▶ [PROBLEM REQUIREMENTS]
Restate word for word the lines of the material below, from the line with "ATOM 170 C CA" to the line with "ATOM 180 C C", both lines included, and no others.

▶ [SOURCE MATERIAL]
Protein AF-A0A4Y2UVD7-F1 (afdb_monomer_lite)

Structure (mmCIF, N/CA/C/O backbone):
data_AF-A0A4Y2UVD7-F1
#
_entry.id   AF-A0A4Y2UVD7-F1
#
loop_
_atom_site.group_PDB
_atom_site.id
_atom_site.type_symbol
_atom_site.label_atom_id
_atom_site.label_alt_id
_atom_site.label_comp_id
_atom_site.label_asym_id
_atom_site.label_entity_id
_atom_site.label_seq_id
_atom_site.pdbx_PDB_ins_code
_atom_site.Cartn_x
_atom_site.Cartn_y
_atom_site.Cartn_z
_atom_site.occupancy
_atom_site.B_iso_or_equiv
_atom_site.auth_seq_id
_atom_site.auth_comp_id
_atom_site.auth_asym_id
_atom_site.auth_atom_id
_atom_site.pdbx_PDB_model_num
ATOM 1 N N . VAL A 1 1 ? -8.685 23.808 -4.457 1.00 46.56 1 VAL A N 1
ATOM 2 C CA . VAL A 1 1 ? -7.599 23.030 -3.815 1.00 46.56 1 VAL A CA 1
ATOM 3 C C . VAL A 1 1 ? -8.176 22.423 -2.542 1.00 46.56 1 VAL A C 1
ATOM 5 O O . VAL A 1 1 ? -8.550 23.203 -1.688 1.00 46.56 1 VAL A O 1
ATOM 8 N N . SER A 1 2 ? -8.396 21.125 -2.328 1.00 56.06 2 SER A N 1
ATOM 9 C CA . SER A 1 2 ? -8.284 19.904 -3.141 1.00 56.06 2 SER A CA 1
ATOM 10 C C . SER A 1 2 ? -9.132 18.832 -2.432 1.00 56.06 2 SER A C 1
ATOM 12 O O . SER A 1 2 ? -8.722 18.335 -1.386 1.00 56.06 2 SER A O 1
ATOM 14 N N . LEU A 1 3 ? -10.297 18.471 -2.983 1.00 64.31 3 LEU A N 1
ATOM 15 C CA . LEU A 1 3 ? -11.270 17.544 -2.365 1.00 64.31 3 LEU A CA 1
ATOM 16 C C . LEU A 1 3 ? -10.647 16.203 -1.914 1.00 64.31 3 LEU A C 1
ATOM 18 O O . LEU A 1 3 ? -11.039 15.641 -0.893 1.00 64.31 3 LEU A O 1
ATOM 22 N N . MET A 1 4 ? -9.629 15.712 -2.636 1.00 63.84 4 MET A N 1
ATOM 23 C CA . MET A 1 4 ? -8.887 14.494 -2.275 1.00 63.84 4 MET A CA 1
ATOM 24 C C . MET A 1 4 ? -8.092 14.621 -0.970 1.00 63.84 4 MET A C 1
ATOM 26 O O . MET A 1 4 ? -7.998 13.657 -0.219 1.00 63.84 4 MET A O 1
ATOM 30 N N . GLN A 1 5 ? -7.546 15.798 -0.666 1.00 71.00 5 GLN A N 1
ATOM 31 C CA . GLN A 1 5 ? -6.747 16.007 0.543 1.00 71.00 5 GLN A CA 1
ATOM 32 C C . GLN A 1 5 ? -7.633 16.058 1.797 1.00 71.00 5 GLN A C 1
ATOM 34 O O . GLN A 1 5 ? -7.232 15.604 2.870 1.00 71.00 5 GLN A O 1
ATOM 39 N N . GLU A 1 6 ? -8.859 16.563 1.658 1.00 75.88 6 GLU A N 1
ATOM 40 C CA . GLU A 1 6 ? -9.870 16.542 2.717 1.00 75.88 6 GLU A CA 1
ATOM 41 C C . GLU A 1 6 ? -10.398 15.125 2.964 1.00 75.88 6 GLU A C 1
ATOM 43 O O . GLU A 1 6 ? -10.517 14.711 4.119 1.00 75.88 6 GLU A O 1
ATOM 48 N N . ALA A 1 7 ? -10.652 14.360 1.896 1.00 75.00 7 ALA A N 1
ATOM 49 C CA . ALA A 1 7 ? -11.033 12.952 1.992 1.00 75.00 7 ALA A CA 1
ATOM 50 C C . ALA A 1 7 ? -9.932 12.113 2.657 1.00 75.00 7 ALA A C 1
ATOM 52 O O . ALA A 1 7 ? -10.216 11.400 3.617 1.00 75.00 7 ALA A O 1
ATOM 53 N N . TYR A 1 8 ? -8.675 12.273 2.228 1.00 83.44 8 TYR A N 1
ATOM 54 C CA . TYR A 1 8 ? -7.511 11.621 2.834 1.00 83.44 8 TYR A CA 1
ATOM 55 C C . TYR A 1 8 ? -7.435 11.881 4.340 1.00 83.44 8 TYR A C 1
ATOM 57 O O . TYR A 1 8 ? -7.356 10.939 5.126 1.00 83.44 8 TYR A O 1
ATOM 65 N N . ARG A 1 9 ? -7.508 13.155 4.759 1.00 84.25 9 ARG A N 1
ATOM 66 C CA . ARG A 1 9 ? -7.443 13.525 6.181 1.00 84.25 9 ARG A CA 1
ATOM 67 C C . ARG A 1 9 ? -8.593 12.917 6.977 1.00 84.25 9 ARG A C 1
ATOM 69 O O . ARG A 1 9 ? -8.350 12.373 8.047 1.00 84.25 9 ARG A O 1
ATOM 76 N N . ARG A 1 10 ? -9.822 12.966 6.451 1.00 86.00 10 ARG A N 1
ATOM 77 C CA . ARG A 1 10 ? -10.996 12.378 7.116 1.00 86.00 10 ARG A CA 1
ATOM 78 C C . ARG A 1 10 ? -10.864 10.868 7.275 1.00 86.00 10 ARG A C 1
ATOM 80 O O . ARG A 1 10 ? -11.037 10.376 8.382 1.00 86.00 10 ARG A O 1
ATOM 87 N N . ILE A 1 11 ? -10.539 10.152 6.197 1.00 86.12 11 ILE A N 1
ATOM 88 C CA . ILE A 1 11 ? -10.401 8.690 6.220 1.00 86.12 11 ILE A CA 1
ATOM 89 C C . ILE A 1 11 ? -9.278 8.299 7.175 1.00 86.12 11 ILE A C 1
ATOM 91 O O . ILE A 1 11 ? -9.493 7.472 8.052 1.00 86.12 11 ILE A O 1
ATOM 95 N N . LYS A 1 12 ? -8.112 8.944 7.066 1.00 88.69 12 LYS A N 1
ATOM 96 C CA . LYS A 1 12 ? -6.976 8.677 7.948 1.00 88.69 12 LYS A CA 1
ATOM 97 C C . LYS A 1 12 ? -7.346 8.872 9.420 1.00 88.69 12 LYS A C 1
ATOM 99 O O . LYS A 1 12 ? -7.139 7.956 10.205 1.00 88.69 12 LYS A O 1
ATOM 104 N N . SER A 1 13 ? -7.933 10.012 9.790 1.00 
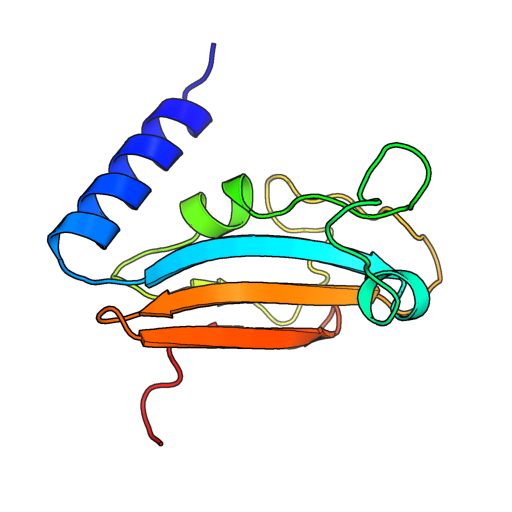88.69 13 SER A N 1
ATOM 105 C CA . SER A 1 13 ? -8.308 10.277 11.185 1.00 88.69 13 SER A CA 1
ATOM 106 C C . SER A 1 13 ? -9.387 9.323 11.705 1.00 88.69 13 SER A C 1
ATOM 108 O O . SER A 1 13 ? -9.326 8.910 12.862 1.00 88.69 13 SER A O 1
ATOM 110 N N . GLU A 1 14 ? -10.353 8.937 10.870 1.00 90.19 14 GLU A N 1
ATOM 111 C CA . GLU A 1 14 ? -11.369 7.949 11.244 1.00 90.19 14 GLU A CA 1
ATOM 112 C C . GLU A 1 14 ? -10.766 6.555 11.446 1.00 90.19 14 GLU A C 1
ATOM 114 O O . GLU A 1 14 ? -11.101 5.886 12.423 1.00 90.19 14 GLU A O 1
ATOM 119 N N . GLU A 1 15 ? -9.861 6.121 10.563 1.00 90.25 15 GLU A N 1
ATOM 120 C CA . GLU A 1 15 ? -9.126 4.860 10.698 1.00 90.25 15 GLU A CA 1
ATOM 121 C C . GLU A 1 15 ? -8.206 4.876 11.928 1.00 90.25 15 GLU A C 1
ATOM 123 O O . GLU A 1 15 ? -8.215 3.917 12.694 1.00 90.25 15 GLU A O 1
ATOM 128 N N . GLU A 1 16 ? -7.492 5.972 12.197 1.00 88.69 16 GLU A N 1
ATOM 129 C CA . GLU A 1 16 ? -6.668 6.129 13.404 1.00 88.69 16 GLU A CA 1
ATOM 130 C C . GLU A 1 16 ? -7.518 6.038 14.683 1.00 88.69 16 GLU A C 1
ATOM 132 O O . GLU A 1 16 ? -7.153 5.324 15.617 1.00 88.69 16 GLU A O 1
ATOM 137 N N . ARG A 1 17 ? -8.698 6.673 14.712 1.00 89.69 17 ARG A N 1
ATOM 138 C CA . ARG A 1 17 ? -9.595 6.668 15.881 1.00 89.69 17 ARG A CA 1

---

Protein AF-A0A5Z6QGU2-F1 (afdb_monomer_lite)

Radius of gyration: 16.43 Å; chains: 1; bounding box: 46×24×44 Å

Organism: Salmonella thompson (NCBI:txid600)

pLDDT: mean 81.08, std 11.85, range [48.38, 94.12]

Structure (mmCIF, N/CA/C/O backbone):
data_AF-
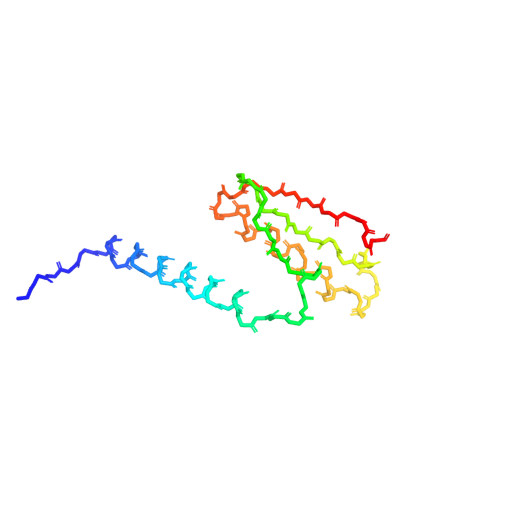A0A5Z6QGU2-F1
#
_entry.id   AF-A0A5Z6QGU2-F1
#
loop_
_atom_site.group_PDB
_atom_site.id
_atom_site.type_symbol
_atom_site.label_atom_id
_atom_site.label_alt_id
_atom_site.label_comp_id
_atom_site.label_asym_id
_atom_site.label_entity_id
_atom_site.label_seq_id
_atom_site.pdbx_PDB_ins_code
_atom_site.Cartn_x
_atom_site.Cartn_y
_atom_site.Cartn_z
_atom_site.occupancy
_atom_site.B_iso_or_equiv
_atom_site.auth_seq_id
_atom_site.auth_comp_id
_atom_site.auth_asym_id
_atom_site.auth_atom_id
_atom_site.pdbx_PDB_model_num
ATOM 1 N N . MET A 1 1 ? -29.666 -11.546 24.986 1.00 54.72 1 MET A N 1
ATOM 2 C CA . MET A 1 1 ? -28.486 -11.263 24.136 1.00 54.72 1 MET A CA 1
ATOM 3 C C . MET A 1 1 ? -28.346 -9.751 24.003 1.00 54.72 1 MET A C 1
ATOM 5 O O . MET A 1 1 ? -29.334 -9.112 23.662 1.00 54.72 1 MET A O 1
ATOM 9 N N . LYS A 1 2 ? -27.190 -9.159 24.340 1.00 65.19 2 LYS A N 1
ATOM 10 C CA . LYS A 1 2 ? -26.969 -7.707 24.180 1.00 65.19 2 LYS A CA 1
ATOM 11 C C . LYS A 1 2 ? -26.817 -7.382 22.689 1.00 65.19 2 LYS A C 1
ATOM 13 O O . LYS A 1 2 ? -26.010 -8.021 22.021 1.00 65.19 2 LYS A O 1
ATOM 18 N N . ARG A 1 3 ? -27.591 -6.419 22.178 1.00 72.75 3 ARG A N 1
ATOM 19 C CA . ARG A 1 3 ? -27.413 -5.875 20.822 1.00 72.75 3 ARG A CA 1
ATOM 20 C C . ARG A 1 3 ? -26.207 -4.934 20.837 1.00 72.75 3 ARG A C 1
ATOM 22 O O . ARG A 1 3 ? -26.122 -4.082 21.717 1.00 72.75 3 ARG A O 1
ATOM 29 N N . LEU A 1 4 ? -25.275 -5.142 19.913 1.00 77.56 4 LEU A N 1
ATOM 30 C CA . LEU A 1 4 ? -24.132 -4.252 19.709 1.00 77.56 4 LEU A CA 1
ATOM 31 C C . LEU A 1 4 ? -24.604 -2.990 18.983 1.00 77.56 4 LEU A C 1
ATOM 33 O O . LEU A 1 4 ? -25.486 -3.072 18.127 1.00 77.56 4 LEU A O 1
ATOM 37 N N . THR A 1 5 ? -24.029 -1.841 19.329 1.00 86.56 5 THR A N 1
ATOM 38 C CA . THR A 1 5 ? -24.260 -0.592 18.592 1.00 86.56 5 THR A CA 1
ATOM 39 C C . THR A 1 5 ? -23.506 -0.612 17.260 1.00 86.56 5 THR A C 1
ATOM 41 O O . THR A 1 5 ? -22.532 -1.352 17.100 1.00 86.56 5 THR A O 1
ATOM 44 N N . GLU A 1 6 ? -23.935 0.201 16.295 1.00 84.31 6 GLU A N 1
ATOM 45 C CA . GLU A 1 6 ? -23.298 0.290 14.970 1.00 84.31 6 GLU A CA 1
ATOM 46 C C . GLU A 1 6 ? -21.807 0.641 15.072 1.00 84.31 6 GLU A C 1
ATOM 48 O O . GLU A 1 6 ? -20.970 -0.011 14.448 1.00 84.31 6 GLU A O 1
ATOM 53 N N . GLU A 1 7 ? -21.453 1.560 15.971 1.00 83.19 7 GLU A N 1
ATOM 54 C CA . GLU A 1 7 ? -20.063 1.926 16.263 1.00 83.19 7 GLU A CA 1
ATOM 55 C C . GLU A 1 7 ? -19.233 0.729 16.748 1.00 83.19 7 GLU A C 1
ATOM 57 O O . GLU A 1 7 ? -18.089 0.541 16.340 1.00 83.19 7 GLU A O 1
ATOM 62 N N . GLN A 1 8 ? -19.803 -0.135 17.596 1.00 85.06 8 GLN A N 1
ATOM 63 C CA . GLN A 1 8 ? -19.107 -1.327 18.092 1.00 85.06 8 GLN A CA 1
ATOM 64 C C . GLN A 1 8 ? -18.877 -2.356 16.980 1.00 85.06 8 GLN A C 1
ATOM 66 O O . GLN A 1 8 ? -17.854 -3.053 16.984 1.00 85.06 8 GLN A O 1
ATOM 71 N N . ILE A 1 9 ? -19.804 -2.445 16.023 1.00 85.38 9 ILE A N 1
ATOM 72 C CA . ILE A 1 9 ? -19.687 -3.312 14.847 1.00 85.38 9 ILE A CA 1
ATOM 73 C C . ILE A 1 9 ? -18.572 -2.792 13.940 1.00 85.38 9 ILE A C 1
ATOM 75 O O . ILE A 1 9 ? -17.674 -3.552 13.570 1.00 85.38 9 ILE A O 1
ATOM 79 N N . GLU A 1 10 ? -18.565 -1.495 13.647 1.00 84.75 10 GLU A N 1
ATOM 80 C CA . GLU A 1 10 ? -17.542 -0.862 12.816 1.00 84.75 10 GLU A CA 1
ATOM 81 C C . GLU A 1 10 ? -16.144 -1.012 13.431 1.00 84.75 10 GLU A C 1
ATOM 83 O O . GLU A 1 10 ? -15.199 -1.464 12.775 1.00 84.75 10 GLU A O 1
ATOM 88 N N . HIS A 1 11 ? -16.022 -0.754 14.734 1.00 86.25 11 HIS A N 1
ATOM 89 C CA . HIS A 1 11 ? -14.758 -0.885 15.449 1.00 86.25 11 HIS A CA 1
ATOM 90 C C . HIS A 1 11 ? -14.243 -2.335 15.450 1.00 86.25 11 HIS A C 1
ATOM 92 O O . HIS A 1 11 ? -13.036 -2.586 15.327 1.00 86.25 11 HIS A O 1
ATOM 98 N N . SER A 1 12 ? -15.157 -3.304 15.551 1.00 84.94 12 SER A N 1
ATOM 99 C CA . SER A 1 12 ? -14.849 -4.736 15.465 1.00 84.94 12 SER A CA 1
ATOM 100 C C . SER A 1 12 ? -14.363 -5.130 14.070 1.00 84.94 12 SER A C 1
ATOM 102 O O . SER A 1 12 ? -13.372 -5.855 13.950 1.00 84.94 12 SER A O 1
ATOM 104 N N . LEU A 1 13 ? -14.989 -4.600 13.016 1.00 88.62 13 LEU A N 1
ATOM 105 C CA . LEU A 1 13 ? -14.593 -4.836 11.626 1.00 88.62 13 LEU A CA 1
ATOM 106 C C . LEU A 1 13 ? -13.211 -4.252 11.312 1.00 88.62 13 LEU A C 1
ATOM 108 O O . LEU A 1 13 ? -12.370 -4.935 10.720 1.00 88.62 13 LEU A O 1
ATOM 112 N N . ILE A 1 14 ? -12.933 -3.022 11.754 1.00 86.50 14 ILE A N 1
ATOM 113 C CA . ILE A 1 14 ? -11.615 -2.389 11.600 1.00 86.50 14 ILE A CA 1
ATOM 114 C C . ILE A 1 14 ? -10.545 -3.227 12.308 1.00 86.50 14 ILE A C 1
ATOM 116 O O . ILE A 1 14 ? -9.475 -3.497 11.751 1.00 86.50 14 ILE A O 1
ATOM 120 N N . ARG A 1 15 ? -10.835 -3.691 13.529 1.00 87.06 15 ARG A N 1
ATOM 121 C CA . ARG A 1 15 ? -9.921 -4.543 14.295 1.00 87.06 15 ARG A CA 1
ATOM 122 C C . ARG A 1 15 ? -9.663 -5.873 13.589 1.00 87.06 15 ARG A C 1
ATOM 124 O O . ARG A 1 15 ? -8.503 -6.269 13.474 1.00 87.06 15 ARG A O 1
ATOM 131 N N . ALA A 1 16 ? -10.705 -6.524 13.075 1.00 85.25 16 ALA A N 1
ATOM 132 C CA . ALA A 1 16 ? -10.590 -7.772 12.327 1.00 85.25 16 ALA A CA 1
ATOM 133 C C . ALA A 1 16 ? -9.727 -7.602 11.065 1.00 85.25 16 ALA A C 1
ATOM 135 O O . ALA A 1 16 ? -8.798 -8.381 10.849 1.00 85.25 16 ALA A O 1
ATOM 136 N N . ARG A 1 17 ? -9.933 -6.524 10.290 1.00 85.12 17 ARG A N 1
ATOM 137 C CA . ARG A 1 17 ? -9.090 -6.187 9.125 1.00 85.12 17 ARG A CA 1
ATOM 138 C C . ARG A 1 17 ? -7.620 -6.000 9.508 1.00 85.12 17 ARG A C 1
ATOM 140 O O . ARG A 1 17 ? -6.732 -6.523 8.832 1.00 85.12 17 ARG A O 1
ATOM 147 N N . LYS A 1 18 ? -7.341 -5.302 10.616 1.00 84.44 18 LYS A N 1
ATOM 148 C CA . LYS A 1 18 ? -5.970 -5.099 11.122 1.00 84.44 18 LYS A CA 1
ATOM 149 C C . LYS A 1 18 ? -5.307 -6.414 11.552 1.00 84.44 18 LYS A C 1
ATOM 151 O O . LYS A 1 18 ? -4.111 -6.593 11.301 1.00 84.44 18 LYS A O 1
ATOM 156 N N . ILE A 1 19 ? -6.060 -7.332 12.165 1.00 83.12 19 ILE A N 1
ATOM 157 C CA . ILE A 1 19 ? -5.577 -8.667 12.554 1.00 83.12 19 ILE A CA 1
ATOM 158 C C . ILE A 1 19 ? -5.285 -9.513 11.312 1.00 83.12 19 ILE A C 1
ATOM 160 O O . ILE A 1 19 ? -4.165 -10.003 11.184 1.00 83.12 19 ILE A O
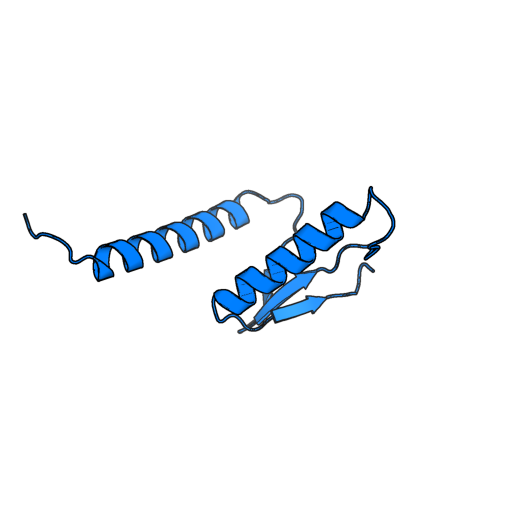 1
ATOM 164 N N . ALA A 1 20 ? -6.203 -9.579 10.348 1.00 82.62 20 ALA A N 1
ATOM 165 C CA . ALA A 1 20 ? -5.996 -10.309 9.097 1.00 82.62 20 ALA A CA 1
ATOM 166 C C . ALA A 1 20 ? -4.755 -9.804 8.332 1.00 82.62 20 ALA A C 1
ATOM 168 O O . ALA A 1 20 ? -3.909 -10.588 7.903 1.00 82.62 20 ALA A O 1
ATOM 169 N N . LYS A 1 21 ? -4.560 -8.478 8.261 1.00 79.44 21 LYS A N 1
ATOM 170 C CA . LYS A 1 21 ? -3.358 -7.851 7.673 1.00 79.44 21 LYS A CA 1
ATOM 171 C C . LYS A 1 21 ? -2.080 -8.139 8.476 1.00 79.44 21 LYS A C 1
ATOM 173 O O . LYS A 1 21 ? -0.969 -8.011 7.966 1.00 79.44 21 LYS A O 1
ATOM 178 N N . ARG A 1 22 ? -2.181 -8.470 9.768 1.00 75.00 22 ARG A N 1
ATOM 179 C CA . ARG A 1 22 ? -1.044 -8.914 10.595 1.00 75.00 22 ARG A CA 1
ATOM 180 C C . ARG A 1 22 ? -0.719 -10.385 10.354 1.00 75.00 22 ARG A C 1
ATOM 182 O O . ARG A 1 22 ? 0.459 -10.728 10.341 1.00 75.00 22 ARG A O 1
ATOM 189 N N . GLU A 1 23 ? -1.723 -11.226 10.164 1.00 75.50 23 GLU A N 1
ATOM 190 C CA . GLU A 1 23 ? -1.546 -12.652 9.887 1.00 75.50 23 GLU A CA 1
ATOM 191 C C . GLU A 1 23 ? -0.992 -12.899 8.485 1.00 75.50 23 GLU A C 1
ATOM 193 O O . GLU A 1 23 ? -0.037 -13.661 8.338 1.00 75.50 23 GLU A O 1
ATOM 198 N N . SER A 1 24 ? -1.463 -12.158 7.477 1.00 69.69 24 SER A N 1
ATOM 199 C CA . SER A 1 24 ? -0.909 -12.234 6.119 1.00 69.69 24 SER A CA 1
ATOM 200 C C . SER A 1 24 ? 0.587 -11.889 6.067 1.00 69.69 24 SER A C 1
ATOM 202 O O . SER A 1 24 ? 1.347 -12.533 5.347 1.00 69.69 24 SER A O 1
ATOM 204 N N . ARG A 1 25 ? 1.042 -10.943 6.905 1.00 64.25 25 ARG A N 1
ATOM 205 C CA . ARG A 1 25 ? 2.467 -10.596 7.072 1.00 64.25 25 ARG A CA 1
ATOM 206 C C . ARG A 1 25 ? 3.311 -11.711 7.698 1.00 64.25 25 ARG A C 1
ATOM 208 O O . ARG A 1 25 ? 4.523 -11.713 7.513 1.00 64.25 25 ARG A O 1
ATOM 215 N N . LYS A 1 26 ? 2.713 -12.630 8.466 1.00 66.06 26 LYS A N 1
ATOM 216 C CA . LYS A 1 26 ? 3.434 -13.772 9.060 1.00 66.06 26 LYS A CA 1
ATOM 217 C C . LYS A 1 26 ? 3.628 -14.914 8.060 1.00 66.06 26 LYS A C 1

▶ [EXERCISE ANSWER]
ATOM 170 C CA . LYS A 1 21 ? -3.358 -7.851 7.673 1.00 79.44 21 LYS A CA 1
ATOM 171 C C . LYS A 1 21 ? -2.080 -8.139 8.476 1.00 79.44 21 LYS A C 1
ATOM 173 O O . LYS A 1 21 ? -0.969 -8.011 7.966 1.00 79.44 21 LYS A O 1
ATOM 178 N N . ARG A 1 22 ? -2.181 -8.470 9.768 1.00 75.00 22 ARG A N 1
ATOM 179 C CA . ARG A 1 22 ? -1.044 -8.914 10.595 1.00 75.00 22 ARG A CA 1
ATOM 180 C C . ARG A 1 22 ? -0.719 -10.385 10.354 1.00 75.00 22 ARG A C 1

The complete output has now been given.